In front of the Chilcot enquiry, Jack Straw said this:

“I know there has been some textual analysis of the use by President Chirac of the word “Le soir”, but I watched him say this and I took this as no more than saying, “This evening”, comma, and then he announces, “France will, whatever the circumstances”, he says, right? If he was saying, “Look, just for tonight, we are going to veto, but not tomorrow”, he would have said that, but this was a great Chiracian pronouncement. “Whatever the circumstances”, he says, “La France will…”

But what were the circumstances Jacques Chirac was referring to? The previous part of the interview discussed two scenarios: one where France was in the majority on the Security Council in opposing the Anglo-American second resolution; the second was where France was in a minority or alone in its opposition. Would France really vote No in such circumstances, dropping the “diplomatic atomic bomb”? Yes, said President Chirac, it would, even in those circumstances.

He went on in that interview to say:

“Je le répète: la guerre est toujours la pire des solutions. Et la France, qui n’est pas un pays pacifiste, qui ne refuse pas la guerre par principe, qui le prouve d’ailleurs en étant le premier contributeur de forces de l’OTAN actuellement, notamment dans les Balkans, la France n’est pas un pays pacifiste. La France considère que la guerre, c’est la dernière étape d’un processus, que tous les moyens doivent être utilisés pour l’éviter en raison de ses conséquences dramatiques.”

In English:

“I repeat, war is always the worst solution. And France, which is not a pacifist country, which does not reject war in principle, which proves it by being the leading contributor of forces to Nato at present, notably in the Balkans, France is not a pacifist country. France considers that war is the final step in the process, when all other means have been tried in order to avoid it because of its dramatic consequences.”

This is not the argument of someone fundamentally opposed to the strategy of disarming Saddam Hussein under threat of invasion. This is the argument of someone arguing over the timing, and the urgency. This is something that Jack Straw did not, or chose not to, understand.

To try to make a foreign policy without understanding the opinions and strategies of major players is a certain route to failure. That is where the British policy on Iraq ended up.

What conclusions can we draw from this sorry tale?

First, diplomatic drafting can be part of the problem, not part of the solution. In the case of 1441, it postponed the moment of decision, it did not embody it. The failure to think through the consequences of this postponement damaged the United Nations severely.
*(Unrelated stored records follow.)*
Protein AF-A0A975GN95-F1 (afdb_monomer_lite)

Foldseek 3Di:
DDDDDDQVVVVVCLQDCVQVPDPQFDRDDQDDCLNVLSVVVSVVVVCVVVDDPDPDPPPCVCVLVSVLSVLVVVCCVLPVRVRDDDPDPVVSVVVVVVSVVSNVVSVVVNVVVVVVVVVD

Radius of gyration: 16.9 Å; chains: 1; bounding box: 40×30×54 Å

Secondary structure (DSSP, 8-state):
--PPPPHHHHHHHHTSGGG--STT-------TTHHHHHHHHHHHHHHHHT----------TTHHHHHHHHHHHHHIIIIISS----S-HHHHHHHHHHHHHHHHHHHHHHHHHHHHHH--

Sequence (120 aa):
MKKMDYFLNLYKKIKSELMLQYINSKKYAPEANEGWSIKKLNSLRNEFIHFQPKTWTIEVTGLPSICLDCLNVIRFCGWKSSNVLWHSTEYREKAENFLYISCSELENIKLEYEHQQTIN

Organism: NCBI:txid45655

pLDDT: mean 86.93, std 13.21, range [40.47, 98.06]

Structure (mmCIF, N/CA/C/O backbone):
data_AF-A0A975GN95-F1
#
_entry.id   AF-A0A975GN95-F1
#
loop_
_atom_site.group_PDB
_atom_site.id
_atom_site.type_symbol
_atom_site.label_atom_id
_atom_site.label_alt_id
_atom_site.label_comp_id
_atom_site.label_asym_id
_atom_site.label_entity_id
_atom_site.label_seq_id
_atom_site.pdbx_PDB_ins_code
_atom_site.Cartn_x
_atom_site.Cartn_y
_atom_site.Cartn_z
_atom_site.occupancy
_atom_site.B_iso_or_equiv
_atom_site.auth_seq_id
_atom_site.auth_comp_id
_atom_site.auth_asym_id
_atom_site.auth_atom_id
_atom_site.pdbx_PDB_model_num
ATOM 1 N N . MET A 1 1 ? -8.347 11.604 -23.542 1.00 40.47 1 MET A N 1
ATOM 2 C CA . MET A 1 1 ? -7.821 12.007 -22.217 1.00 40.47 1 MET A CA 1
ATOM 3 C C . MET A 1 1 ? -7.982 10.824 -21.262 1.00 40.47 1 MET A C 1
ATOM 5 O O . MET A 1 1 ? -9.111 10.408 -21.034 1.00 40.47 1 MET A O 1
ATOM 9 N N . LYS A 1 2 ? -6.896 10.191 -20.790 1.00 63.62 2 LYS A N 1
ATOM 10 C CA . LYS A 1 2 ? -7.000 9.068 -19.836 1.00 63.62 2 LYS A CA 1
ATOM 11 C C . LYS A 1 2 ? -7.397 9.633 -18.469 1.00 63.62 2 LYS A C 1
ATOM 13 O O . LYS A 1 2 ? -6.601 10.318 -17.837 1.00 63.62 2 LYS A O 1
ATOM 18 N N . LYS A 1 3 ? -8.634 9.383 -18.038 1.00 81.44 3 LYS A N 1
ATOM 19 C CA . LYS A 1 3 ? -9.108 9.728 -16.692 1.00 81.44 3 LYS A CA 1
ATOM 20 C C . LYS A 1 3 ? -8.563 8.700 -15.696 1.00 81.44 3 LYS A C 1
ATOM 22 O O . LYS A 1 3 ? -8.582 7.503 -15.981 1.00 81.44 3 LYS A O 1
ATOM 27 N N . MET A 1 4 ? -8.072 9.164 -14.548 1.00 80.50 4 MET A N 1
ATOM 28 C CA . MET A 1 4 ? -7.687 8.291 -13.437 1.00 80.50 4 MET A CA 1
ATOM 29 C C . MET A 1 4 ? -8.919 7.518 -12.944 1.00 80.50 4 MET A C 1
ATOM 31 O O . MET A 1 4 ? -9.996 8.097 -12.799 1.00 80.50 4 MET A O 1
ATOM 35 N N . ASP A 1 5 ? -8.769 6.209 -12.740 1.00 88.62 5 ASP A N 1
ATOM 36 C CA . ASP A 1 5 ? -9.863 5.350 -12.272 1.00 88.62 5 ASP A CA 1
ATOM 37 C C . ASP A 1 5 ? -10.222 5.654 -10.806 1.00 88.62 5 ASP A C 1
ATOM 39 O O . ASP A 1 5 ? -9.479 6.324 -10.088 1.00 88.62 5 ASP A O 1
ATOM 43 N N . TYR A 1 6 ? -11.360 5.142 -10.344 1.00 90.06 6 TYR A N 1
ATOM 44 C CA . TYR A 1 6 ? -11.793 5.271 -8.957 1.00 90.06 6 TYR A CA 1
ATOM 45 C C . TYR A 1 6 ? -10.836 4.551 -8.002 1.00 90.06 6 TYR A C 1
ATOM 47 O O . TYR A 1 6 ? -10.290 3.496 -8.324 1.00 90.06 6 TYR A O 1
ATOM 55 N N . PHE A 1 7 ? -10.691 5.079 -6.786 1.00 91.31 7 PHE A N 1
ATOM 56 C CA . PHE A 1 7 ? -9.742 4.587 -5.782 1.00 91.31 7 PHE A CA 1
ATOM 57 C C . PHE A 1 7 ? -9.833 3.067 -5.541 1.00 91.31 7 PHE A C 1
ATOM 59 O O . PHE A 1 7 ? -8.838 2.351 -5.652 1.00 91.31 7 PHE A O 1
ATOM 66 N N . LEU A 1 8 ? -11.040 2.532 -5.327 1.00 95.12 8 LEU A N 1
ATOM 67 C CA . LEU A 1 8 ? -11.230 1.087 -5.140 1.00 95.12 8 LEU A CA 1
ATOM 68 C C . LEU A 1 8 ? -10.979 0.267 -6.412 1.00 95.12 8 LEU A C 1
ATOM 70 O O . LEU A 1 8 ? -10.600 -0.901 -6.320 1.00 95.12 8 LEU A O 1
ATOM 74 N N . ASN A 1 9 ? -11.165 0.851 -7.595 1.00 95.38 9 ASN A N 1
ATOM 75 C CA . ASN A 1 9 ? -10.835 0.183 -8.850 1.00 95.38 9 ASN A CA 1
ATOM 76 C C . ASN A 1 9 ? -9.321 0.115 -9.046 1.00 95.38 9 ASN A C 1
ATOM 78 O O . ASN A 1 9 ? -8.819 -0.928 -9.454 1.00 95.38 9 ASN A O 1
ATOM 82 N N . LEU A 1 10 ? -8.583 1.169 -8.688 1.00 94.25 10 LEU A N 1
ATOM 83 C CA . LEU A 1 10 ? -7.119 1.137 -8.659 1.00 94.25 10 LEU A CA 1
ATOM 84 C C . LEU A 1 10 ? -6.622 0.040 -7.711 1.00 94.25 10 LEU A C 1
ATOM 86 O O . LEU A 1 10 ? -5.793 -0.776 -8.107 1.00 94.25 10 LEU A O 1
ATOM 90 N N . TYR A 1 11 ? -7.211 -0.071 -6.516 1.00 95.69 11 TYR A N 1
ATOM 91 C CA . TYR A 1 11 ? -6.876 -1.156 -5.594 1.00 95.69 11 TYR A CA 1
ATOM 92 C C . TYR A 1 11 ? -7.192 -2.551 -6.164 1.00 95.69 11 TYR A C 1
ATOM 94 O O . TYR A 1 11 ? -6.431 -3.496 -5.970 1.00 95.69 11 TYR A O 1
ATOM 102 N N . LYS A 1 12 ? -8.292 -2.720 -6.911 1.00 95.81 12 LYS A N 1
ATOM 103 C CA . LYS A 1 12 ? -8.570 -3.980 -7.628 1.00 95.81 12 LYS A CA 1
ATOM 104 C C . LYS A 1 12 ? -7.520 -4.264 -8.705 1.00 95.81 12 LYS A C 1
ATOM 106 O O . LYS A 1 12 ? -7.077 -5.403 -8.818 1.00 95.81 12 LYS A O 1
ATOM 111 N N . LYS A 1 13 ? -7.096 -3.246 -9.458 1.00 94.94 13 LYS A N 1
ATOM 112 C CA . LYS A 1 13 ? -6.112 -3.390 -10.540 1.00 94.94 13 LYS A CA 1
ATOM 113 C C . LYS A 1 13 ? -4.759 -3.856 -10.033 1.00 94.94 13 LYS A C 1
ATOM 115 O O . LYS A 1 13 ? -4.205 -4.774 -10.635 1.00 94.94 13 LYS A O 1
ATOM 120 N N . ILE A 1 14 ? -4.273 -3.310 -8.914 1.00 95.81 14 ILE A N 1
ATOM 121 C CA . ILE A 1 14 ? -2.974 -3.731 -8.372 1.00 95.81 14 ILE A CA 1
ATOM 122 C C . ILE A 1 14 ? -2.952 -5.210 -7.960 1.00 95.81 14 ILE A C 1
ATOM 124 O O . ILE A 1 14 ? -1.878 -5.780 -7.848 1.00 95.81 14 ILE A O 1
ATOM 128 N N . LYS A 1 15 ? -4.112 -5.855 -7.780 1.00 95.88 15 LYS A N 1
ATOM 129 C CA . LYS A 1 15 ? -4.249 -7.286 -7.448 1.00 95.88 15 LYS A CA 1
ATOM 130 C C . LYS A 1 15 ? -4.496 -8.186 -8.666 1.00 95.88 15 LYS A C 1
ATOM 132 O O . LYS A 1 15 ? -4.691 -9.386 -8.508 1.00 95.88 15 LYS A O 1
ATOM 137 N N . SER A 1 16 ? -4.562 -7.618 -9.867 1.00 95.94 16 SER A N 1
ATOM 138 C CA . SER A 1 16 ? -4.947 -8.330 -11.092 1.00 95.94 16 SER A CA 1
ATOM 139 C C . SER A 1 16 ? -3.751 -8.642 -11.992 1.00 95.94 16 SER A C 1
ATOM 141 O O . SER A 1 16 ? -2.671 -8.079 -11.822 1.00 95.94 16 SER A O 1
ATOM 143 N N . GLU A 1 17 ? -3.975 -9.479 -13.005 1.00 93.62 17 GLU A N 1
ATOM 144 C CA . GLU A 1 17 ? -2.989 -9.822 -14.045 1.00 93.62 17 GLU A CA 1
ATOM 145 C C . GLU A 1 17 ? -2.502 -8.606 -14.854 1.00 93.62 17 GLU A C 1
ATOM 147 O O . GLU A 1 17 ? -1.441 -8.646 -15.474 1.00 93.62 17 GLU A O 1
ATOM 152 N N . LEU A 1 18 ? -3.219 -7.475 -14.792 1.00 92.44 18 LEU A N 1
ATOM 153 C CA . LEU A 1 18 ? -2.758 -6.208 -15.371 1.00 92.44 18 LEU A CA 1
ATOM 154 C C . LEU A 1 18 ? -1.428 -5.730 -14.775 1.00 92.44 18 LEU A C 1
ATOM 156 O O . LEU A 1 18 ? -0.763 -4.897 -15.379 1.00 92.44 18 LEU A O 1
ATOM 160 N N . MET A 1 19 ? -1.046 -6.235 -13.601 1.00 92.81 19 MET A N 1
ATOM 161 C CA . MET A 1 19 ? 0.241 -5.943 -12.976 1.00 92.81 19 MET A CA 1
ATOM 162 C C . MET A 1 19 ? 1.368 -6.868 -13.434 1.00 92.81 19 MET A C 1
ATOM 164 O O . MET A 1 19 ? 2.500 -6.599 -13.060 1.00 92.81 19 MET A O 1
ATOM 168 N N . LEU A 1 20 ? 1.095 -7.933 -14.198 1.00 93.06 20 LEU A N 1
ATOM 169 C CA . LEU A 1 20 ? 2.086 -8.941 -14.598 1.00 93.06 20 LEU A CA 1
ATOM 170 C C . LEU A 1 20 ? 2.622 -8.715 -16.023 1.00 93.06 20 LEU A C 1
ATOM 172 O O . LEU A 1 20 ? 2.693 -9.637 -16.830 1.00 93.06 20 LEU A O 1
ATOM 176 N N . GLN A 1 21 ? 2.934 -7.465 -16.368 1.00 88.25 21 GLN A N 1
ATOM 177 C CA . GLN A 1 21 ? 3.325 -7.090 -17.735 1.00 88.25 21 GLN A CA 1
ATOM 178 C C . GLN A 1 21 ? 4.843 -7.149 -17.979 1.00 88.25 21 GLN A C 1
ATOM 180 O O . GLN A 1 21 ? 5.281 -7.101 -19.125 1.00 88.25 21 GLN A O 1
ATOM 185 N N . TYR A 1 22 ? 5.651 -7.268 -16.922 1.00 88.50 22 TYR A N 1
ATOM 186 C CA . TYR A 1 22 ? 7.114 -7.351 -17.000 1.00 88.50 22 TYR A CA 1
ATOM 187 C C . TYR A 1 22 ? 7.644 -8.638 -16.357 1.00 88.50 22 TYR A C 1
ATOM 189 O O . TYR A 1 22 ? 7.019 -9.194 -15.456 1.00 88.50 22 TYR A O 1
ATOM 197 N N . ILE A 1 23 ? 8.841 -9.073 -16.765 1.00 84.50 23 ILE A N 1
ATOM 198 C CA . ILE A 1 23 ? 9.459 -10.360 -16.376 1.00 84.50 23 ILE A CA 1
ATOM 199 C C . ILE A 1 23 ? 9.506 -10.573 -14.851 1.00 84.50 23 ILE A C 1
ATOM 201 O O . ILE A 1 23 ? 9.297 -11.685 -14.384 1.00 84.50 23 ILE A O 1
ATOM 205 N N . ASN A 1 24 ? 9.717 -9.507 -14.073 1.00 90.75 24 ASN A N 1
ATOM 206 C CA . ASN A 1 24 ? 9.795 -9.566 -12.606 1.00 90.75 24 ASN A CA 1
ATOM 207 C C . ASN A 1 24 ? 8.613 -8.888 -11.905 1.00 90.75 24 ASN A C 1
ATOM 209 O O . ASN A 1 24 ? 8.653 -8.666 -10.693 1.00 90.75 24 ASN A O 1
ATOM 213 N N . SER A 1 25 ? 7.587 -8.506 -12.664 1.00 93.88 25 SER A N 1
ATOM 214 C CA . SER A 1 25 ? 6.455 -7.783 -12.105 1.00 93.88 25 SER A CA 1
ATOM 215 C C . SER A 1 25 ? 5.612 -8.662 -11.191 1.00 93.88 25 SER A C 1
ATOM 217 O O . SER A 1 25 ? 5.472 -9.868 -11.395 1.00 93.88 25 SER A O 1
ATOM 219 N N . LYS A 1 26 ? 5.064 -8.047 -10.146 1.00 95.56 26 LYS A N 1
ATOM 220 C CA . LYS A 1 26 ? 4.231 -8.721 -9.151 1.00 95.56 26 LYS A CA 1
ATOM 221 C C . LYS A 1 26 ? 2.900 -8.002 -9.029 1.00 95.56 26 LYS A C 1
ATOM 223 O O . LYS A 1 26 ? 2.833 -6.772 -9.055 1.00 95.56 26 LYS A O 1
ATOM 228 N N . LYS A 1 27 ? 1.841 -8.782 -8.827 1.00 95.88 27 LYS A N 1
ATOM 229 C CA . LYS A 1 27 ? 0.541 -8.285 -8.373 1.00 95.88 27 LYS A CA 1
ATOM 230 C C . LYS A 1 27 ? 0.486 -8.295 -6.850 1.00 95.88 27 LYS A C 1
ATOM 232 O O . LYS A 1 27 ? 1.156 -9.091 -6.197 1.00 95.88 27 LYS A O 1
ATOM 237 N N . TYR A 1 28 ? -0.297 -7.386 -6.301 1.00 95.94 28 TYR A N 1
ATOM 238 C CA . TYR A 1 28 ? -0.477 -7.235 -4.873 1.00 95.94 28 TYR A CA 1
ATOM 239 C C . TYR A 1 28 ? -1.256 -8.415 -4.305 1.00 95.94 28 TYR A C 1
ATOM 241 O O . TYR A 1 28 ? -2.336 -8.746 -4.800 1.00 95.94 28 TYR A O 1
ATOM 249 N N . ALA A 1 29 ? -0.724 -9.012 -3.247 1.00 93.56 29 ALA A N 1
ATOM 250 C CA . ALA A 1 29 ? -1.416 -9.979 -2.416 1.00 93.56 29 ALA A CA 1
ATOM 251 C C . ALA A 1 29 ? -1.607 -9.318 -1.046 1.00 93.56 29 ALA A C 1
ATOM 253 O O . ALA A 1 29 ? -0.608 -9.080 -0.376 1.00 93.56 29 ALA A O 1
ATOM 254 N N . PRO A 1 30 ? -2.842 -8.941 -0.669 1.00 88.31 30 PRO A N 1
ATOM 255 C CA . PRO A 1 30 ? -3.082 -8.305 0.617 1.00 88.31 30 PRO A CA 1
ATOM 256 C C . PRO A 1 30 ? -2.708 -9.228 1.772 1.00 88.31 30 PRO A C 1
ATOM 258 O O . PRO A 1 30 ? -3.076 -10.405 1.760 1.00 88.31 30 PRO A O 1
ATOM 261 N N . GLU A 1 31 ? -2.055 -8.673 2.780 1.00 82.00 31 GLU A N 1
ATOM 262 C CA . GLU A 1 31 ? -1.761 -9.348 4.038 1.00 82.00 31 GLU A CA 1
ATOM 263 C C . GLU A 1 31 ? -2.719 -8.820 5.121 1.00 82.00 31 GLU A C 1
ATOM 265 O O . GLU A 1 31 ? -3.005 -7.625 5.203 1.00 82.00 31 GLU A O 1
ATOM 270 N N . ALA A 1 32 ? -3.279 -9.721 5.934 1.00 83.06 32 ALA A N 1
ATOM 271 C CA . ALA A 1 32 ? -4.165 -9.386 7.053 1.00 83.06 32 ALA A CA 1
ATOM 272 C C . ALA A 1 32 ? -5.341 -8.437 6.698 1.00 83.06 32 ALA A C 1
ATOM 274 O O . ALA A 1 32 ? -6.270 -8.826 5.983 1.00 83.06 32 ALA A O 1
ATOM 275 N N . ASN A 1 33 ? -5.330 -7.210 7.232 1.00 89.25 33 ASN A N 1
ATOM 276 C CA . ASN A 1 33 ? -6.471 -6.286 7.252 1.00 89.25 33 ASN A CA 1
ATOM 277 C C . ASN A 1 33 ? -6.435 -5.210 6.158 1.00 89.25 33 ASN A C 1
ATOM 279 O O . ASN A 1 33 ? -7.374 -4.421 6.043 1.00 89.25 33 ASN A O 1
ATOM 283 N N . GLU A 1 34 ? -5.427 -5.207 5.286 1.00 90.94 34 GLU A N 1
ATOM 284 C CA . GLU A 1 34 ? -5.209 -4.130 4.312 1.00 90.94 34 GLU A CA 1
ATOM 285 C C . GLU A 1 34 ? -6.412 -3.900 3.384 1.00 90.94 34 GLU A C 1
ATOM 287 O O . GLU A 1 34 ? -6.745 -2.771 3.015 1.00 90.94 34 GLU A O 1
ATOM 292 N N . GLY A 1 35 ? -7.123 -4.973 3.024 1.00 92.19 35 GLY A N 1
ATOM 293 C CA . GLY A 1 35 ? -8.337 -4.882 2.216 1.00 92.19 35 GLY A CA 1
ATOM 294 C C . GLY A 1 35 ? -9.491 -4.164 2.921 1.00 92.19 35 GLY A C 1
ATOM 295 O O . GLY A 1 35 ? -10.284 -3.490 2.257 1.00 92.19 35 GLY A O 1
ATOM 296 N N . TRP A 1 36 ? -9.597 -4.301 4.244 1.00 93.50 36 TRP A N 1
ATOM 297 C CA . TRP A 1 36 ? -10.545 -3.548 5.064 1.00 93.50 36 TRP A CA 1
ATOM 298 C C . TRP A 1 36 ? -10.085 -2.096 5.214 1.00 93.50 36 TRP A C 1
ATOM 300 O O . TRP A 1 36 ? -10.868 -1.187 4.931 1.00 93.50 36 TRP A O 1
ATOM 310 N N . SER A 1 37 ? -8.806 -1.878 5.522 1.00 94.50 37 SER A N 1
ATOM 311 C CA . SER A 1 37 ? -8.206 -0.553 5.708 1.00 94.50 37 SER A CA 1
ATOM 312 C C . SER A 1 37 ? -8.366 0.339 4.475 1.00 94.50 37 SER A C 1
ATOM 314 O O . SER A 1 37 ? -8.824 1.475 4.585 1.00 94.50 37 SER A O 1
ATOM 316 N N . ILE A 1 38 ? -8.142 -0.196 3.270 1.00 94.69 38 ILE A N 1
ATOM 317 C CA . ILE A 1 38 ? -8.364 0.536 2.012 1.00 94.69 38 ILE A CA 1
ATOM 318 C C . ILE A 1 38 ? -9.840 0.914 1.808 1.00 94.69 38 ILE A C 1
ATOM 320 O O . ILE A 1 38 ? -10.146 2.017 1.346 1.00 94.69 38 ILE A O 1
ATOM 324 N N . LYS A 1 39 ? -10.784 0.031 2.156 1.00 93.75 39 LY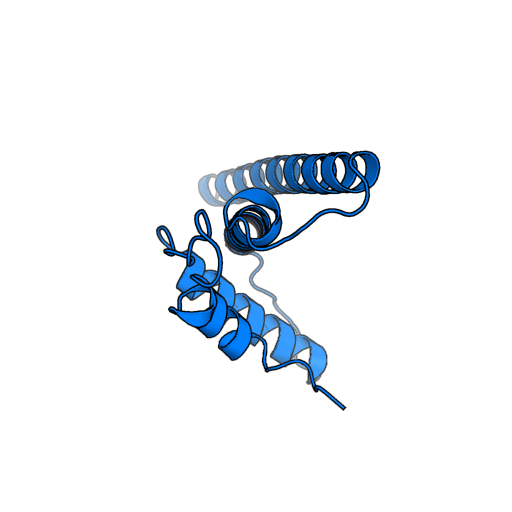S A N 1
ATOM 325 C CA . LYS A 1 39 ? -12.221 0.346 2.071 1.00 93.75 39 LYS A CA 1
ATOM 326 C C . LYS A 1 39 ? -12.613 1.416 3.087 1.00 93.75 39 LYS A C 1
ATOM 328 O O . LYS A 1 39 ? -13.364 2.326 2.735 1.00 93.75 39 LYS A O 1
ATOM 333 N N . LYS A 1 40 ? -12.090 1.331 4.314 1.00 91.94 40 LYS A N 1
ATOM 334 C CA . LYS A 1 40 ? -12.338 2.315 5.369 1.00 91.94 40 LYS A CA 1
ATOM 335 C C . LYS A 1 40 ? -11.775 3.681 4.986 1.00 91.94 40 LYS A C 1
ATOM 337 O O . LYS A 1 40 ? -12.515 4.658 5.049 1.00 91.94 40 LYS A O 1
ATOM 342 N N . LEU A 1 41 ? -10.544 3.741 4.473 1.00 92.12 41 LEU A N 1
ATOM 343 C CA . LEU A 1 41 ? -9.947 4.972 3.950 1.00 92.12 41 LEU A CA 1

Secondly, war is not an easy option, a threat that can be turned on or off like a tap. The strategy of threaten and inspect had a built-in expiry date, which was never established or articulated clearly in the minds of its supporters. The experience of Blair’s previous wars, in Kosovo and Sierra Leone, had given the impression that military force could be applied like a scalpel, but it can’t. It is more of a blunt instrument.

Thirdly, there is the Anglo-French disagreement. The British tried to rally European support for the American policy, the French tried to rally support against it. In the event, neither succeeded, leaving Europe essentially absent from the most important decision in world politics of the decade.

Finally, one cannot avoid speculating further about what might have happened if Tony Blair’s promise in 2004 of a referendum on the constitutional treaty had been fulfilled. Can we really imagine that Jack Straw would have happily campaigned for a Yes vote in that referendum on the grounds that it would enable stronger foreign policy cooperation between Britain and France?